New cyber security category, CCAPS, aims to keep families and small businesses safe

We’re increasingly reliant on our networks to keep us working, entertained and connected to our loved ones. Networks ensure our kids get an education and have smart new toys to play with.

But it’s hard enough keeping your laptops and mobiles secure, without having to worry about cybercriminals targeting everyday objects such as your fridge, your child’s smart teddy, your baby monitor, your partner’s watch or even the family fishtank.

In fact, more and more households are struggling to protect their identity, privacy and personal data, as well as ensure their connected experience is as expected. This has created an opportunity for a new kind of cybersecurity service Connected Customer Assurance & Protection Services (CCAPS).

Independent analyst firm Omnisperience has published a new paper that outlines the risks facing households, homeworkers and small businesses in today’s increasingly connected world. Omnisperience argues that these customers have been left behind when it comes to enjoying a safe connected experience, with lack of time, expertise and resources meaning they remain exposed to ever-more sophisticated cyberattacks.

“While large enterprises have the means to protect themselves, households and small businesses remain vulnerable, risking their own safety and security but also providing a back door that can be exploited, and poorly secured devices that can be utilised in large-scale cyberattacks.
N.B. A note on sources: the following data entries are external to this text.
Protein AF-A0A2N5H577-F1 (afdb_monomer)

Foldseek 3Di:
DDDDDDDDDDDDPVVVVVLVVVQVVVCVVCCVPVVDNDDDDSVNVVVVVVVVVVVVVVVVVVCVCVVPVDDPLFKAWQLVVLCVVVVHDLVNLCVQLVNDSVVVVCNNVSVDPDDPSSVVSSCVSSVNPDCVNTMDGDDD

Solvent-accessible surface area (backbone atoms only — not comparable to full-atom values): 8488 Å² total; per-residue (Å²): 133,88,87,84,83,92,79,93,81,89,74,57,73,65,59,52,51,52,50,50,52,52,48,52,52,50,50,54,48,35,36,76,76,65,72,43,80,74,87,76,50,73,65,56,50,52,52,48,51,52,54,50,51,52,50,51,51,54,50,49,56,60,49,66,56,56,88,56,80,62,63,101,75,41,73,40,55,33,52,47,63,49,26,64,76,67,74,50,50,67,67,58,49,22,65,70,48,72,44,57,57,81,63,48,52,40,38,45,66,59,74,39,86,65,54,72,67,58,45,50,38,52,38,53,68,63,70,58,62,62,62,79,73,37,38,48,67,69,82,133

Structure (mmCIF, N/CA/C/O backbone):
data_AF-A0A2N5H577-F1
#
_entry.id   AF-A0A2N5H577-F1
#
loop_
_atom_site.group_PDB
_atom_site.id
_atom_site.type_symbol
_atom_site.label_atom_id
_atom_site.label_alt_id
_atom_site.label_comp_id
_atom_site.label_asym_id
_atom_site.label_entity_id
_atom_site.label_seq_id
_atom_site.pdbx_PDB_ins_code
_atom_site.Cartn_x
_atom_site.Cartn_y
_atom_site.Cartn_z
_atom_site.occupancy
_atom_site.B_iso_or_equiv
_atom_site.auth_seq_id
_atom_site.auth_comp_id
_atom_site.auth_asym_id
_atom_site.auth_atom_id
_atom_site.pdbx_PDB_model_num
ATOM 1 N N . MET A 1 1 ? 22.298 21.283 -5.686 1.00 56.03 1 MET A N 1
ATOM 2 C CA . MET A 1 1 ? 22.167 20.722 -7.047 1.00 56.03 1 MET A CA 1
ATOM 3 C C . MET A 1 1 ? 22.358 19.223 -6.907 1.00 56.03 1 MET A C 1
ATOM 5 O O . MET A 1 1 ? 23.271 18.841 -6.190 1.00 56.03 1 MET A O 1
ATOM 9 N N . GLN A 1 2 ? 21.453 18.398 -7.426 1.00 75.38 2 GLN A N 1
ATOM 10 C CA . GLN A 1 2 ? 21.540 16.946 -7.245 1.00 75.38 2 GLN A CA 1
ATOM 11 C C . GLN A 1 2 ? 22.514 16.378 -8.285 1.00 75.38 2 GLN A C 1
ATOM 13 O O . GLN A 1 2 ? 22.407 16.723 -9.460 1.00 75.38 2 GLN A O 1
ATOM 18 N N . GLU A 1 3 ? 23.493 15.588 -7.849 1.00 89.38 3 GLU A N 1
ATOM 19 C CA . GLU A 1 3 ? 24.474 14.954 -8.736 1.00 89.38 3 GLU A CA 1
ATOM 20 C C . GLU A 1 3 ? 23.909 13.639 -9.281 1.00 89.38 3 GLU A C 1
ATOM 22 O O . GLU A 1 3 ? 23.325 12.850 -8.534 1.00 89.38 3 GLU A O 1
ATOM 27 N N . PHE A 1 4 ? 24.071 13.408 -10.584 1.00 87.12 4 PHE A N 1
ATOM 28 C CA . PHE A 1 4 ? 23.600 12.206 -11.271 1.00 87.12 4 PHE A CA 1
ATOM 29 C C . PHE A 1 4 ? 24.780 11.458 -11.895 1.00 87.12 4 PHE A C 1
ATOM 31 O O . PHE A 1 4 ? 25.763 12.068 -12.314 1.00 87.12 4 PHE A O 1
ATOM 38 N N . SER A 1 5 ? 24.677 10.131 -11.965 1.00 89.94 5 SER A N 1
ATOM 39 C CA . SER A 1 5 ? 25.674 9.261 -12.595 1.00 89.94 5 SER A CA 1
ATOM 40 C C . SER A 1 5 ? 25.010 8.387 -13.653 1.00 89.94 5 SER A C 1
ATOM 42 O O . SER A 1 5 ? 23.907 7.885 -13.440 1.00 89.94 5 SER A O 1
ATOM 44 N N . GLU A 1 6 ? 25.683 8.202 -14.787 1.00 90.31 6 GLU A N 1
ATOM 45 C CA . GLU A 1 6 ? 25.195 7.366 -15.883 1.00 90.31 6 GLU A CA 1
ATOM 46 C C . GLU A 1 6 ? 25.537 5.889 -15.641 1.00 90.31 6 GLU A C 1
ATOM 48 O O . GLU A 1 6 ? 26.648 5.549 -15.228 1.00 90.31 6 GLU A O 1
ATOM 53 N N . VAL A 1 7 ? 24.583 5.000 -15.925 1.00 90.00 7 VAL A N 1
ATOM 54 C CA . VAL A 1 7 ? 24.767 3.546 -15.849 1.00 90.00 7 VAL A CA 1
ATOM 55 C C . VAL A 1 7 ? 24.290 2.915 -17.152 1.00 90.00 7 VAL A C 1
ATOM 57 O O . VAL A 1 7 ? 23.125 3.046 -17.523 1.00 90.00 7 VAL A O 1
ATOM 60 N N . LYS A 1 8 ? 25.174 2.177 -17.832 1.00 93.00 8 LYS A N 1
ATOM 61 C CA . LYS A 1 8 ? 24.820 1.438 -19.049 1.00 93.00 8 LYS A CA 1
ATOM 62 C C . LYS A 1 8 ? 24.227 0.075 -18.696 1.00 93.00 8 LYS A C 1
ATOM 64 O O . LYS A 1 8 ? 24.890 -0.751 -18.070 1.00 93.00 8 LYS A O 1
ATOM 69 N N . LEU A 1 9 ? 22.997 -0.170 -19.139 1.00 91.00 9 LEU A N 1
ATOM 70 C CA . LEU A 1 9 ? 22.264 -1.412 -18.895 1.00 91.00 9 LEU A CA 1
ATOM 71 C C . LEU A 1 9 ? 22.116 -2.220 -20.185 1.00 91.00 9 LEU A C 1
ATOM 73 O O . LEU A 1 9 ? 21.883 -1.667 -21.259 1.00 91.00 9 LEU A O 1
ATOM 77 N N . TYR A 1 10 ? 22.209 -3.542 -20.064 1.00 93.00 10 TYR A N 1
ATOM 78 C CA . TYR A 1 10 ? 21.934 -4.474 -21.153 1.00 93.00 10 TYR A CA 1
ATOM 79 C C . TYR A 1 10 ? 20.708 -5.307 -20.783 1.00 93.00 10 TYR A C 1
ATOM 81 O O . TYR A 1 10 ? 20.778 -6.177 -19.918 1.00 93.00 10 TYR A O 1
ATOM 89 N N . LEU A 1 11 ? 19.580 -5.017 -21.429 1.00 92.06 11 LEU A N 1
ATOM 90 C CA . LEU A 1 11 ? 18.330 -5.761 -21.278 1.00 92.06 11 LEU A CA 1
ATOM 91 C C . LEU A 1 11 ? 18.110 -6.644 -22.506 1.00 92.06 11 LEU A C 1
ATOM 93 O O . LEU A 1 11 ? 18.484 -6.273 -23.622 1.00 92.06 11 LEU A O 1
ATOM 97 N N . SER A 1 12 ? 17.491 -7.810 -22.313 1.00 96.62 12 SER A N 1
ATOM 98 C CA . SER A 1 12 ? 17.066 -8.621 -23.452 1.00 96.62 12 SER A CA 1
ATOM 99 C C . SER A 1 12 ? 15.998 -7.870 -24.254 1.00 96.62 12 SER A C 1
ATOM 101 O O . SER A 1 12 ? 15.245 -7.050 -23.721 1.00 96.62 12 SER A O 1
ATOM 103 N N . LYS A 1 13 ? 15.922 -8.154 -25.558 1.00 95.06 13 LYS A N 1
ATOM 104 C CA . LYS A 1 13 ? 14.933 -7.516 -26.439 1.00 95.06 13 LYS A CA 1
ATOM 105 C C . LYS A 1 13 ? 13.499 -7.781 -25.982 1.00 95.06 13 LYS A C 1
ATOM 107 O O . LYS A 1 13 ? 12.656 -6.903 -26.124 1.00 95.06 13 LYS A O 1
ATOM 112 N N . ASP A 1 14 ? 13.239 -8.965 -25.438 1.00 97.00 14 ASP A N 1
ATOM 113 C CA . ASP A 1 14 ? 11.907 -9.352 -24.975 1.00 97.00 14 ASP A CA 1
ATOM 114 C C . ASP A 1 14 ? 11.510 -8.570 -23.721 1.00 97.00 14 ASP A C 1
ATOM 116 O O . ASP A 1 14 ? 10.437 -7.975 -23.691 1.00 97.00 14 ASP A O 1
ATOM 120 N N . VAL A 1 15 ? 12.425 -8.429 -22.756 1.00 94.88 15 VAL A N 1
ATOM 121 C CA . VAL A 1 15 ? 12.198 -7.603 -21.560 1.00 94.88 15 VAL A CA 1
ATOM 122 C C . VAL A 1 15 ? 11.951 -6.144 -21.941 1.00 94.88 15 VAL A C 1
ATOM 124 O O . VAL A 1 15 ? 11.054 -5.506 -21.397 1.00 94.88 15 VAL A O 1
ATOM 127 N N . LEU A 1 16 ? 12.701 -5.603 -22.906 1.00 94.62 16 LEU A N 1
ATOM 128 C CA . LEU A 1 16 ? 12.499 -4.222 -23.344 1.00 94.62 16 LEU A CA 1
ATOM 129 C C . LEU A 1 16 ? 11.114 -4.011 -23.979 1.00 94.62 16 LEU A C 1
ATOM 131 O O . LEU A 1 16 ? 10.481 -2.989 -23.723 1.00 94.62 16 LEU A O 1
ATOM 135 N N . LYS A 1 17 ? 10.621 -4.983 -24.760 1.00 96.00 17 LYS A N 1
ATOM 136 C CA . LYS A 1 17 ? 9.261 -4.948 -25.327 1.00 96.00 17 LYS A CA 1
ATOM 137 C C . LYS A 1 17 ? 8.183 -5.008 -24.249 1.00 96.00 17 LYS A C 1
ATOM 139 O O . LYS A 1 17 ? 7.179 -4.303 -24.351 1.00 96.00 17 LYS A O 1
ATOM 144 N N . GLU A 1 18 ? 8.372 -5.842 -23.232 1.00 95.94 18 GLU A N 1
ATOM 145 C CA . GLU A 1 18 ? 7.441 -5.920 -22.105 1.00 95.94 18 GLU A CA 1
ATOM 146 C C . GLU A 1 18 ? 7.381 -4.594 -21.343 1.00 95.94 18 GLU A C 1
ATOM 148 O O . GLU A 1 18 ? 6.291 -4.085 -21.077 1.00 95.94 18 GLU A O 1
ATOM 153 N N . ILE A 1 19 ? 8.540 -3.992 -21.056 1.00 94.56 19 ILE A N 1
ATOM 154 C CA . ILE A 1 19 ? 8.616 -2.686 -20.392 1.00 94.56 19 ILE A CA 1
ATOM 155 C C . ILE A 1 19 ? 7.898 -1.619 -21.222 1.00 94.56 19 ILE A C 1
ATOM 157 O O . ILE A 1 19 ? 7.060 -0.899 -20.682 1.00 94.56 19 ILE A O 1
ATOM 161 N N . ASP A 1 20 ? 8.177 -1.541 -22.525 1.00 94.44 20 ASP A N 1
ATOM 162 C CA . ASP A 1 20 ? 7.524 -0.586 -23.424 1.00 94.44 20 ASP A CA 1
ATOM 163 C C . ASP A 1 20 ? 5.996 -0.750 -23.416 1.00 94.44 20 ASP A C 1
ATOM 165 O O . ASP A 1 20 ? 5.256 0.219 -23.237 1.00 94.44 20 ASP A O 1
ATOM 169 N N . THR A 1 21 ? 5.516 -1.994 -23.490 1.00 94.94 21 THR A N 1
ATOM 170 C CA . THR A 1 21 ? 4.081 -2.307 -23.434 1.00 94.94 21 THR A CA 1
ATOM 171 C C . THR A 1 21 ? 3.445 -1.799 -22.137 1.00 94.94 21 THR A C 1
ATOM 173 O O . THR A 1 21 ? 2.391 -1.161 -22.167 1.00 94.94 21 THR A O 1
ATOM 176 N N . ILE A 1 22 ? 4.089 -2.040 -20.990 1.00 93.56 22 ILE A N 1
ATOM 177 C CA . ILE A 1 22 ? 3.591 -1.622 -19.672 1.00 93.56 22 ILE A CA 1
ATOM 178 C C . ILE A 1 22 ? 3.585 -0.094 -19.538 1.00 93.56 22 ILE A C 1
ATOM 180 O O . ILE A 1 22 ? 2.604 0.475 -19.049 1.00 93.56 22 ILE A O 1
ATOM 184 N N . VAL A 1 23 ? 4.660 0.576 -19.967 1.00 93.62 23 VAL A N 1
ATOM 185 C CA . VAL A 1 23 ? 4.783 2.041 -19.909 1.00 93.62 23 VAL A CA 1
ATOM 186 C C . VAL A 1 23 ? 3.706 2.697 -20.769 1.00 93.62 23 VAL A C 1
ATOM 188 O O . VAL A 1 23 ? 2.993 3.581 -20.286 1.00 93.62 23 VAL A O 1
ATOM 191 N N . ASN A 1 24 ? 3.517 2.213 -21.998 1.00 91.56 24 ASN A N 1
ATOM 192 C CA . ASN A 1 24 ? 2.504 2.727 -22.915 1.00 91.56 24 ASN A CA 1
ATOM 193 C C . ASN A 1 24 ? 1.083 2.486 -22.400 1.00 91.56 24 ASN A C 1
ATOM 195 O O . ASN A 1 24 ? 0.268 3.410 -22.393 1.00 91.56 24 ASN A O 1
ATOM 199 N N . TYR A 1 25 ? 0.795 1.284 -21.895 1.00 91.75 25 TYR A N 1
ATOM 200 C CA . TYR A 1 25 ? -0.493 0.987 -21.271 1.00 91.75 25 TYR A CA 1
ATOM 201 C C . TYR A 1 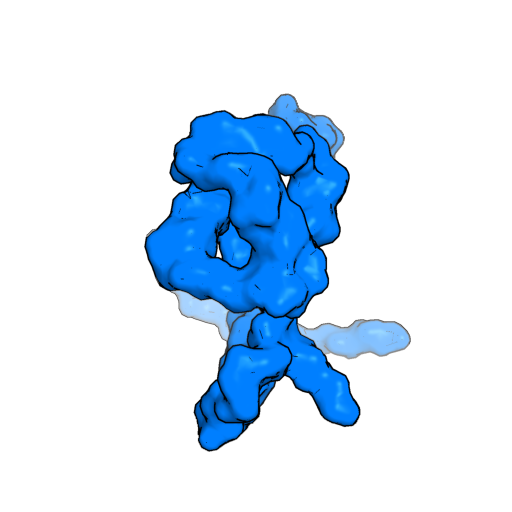25 ? -0.794 1.946 -20.115 1.00 91.75 25 TYR A C 1
ATOM 203 O O . TYR A 1 25 ? -1.890 2.504 -20.035 1.00 91.75 25 TYR A O 1
ATOM 211 N N . LYS A 1 26 ? 0.182 2.176 -19.229 1.00 86.75 26 LYS A N 1
ATOM 212 C CA . LYS A 1 26 ? -0.011 3.057 -18.077 1.00 86.75 26 LYS A CA 1
ATOM 213 C C . LYS A 1 26 ? -0.214 4.510 -18.489 1.00 86.75 26 LYS A C 1
ATOM 215 O O . LYS A 1 26 ? -1.120 5.147 -17.967 1.00 86.75 26 LYS A O 1
ATOM 220 N N . LYS A 1 27 ? 0.558 5.000 -19.462 1.00 88.06 27 LYS A N 1
ATOM 221 C CA . LYS A 1 27 ? 0.384 6.342 -20.028 1.00 88.06 27 LYS A CA 1
ATOM 222 C C . LYS A 1 27 ? -1.027 6.536 -20.587 1.00 88.06 27 LYS A C 1
ATOM 224 O O . LYS A 1 27 ? -1.687 7.507 -20.243 1.00 88.06 27 LYS A O 1
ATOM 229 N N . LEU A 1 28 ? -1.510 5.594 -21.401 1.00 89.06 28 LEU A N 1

It’s in everyone’s interest to fix this problem,” explains Teresa Cottam, chief analyst at Omnisperience.

This is a problem that a new type of cybersecurity service has evolved to solve. Connected customer assurance & protection services (CCAPS) eliminate the gaps between siloed security applications, remove customer effort, and provide unobtrusive but effective protection for all devices, connections, personal data and activities. Importantly, they also add performance assurance, to ensure connected experiences meet evolving customer expectations.

CCAPS are a new type of value-added service provided by communications service providers (CSPs) that enhance the customer experience, add value to the core network offering and deliver a critical new revenue stream to CSPs. Unlike many new CSP revenue streams that are currently being talked about by industry commentators, demand for CCAPS is proven, not theoretical.

CCAPS address critical customer concerns and remove the burden of maintaining and securing household networks, data and devices. This makes them something that customers are prepared to pay for today. In fact, CSPs that have launched initial CCAPS are seeing immediate uplifts to their average revenues per user (ARPUs) in the region of EUR1-2 per month. And with CCAPS set to become more sophisticated, research from Coleman Parkes suggests households are willing to pay even more – up to US$5 (€4.13) per month. For a typical Tier 1 CSP this represents hundreds of millions of euros in much-needed and immediately-realisable new revenue.

Teresa Cottam

“Connected Customer Protection & Assurance Services are one of the low-hanging fruits for CSPs currently looking for new revenue streams,” says Cottam. “They’re vital both as a direct source of much-needed revenue, but also because they boost digital confidence, making them essential to the success of the digital economy.”

See ‘CSP Security Survey, Trends in the US, Japan and LATAM’, September 2020 (page 6)

This research by Coleman Parkes found that, “while an average of 53% of CSPs thought consumers would be willing to pay between $2-$4 (€1.65 – €3.30) and 20% between $5-$6 (€4.13 – €4.95) beyond their monthly packages for security services, research among APAC consumers, for example, showed an average of 74% of those surveyed were willing to pay $4.81 (€3.97). Similar research in LATAM among consumers had even higher results, around US$5.50 (€4.54).” The research also found that US customers were willing to pay an average of $4.80 (€3.96).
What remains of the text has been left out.